▶ [What is required] Below are lines of data; restate word for word those running from the line containing "ATOM 75 O O" to the line containing "ATOM 88 C C", inclusive, and no others.

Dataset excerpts

<<<<

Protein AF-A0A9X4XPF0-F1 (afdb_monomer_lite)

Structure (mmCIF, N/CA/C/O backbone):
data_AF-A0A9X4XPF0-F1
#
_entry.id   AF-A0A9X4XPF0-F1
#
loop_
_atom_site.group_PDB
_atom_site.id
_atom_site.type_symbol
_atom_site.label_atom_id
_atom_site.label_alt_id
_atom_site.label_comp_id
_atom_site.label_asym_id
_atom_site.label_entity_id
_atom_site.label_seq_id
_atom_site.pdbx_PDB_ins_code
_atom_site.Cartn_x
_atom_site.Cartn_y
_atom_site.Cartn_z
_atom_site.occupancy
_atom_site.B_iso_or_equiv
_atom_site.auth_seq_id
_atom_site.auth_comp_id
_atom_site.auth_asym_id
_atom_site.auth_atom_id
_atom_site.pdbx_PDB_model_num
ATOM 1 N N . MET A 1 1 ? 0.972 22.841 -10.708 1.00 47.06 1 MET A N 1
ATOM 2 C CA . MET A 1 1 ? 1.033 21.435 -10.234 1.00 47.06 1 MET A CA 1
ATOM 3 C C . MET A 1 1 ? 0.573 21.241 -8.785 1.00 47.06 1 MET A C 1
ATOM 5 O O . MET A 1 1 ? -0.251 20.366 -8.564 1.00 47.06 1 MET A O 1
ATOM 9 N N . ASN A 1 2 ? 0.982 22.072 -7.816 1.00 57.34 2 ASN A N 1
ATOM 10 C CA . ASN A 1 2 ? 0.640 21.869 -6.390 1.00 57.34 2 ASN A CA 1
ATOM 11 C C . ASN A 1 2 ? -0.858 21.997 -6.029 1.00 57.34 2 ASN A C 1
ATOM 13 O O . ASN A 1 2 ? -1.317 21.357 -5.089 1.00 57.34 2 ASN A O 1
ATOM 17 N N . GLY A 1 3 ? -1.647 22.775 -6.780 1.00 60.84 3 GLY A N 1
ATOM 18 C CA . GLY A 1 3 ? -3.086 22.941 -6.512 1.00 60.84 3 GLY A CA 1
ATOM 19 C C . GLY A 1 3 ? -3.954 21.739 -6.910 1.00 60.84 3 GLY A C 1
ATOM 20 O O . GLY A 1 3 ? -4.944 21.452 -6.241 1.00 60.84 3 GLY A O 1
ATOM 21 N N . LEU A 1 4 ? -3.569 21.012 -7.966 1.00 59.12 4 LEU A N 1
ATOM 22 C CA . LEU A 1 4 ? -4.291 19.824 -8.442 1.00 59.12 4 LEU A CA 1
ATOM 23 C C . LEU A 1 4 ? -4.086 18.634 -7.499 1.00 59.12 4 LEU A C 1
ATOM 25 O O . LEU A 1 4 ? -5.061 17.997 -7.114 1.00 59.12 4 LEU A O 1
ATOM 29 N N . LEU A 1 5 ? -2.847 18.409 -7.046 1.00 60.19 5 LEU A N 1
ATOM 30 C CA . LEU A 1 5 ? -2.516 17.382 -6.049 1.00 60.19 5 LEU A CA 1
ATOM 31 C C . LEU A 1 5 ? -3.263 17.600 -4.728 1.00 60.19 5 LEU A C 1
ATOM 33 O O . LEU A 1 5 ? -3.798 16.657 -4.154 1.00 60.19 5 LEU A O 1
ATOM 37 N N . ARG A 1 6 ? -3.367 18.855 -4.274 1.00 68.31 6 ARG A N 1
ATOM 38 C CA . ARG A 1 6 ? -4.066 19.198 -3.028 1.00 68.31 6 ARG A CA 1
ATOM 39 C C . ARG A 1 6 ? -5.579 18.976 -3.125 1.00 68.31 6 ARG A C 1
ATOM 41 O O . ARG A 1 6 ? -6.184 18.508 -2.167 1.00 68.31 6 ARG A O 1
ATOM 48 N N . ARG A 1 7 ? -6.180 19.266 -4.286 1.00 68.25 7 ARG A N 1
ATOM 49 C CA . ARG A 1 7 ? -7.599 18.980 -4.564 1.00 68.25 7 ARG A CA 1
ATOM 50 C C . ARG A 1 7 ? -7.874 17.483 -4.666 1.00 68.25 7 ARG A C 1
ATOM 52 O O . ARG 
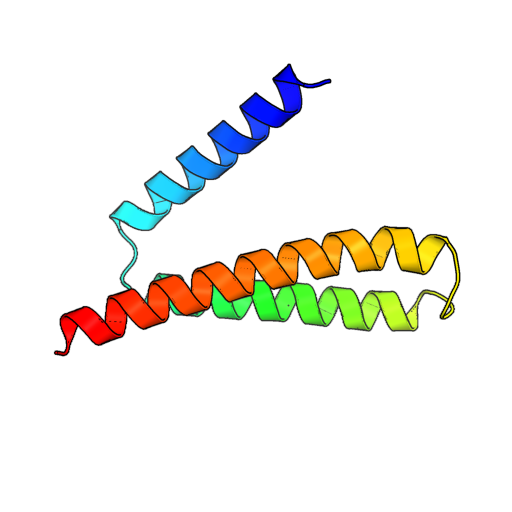A 1 7 ? -8.881 17.032 -4.138 1.00 68.25 7 ARG A O 1
ATOM 59 N N . TYR A 1 8 ? -6.968 16.723 -5.278 1.00 59.28 8 TYR A N 1
ATOM 60 C CA . TYR A 1 8 ? -7.070 15.265 -5.335 1.00 59.28 8 TYR A CA 1
ATOM 61 C C . TYR A 1 8 ? -6.971 14.633 -3.944 1.00 59.28 8 TYR A C 1
ATOM 63 O O . TYR A 1 8 ? -7.818 13.825 -3.583 1.00 59.28 8 TYR A O 1
ATOM 71 N N . ALA A 1 9 ? -5.997 15.052 -3.132 1.00 64.38 9 ALA A N 1
ATOM 72 C CA . ALA A 1 9 ? -5.843 14.563 -1.764 1.00 64.38 9 ALA A CA 1
ATOM 73 C C . ALA A 1 9 ? -7.069 14.885 -0.892 1.00 64.38 9 ALA A C 1
ATOM 75 O O . ALA A 1 9 ? -7.541 14.023 -0.155 1.00 64.38 9 ALA A O 1
ATOM 76 N N . ALA A 1 10 ? -7.622 16.097 -1.018 1.00 67.94 10 ALA A N 1
ATOM 77 C CA . ALA A 1 10 ? -8.837 16.488 -0.309 1.00 67.94 10 ALA A CA 1
ATOM 78 C C . ALA A 1 10 ? -10.060 15.679 -0.768 1.00 67.94 10 ALA A C 1
ATOM 80 O O . ALA A 1 10 ? -10.804 15.192 0.072 1.00 67.94 10 ALA A O 1
ATOM 81 N N . ALA A 1 11 ? -10.245 15.476 -2.076 1.00 64.62 11 ALA A N 1
ATOM 82 C CA . ALA A 1 11 ? -11.356 14.687 -2.608 1.00 64.62 11 ALA A CA 1
ATOM 83 C C . ALA A 1 11 ? -11.282 13.210 -2.188 1.00 64.62 11 ALA A C 1
ATOM 85 O O . ALA A 1 11 ? -12.304 12.614 -1.857 1.00 64.62 11 ALA A O 1
ATOM 86 N N . ILE A 1 12 ? -10.077 12.632 -2.152 1.00 64.94 12 ILE A N 1
ATOM 87 C CA . ILE A 1 12 ? -9.848 11.269 -1.657 1.00 64.94 12 ILE A CA 1
ATOM 88 C C . ILE A 1 12 ? -10.130 11.194 -0.154 1.00 64.94 12 ILE A C 1
ATOM 90 O O . ILE A 1 12 ? -10.832 10.286 0.281 1.00 64.94 12 ILE A O 1
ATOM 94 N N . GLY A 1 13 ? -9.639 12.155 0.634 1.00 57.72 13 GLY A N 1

>>>>

▶ [Solution to this problem]
ATOM 75 O O . ALA A 1 9 ? -7.541 14.023 -0.155 1.00 64.38 9 ALA A O 1
ATOM 76 N N . ALA A 1 10 ? -7.622 16.097 -1.018 1.00 67.94 10 ALA A N 1
ATOM 77 C CA . ALA A 1 10 ? -8.837 16.488 -0.309 1.00 67.94 10 ALA A CA 1
ATOM 78 C C . ALA A 1 10 ? -10.060 15.679 -0.768 1.00 67.94 10 ALA A C 1
ATOM 80 O O . ALA A 1 10 ? -10.804 15.192 0.072 1.00 67.94 10 ALA A O 1
ATOM 81 N N . ALA A 1 11 ? -10.245 15.476 -2.076 1.00 64.62 11 ALA A N 1
ATOM 82 C CA . ALA A 1 11 ? -11.356 14.687 -2.608 1.00 64.62 11 ALA A CA 1
ATOM 83 C C . ALA A 1 11 ? -11.282 13.210 -2.188 1.00 64.62 11 ALA A C 1
ATOM 85 O O . ALA A 1 11 ? -12.304 12.614 -1.857 1.00 64.62 11 ALA A O 1
ATOM 86 N N . ILE A 1 12 ? -10.077 12.632 -2.152 1.00 64.94 12 ILE A N 1
ATOM 87 C CA . ILE A 1 12 ? -9.848 11.269 -1.657 1.00 64.94 12 ILE A CA 1
ATOM 88 C C . ILE A 1 12 ? -10.130 11.194 -0.154 1.00 64.94 12 ILE A C 1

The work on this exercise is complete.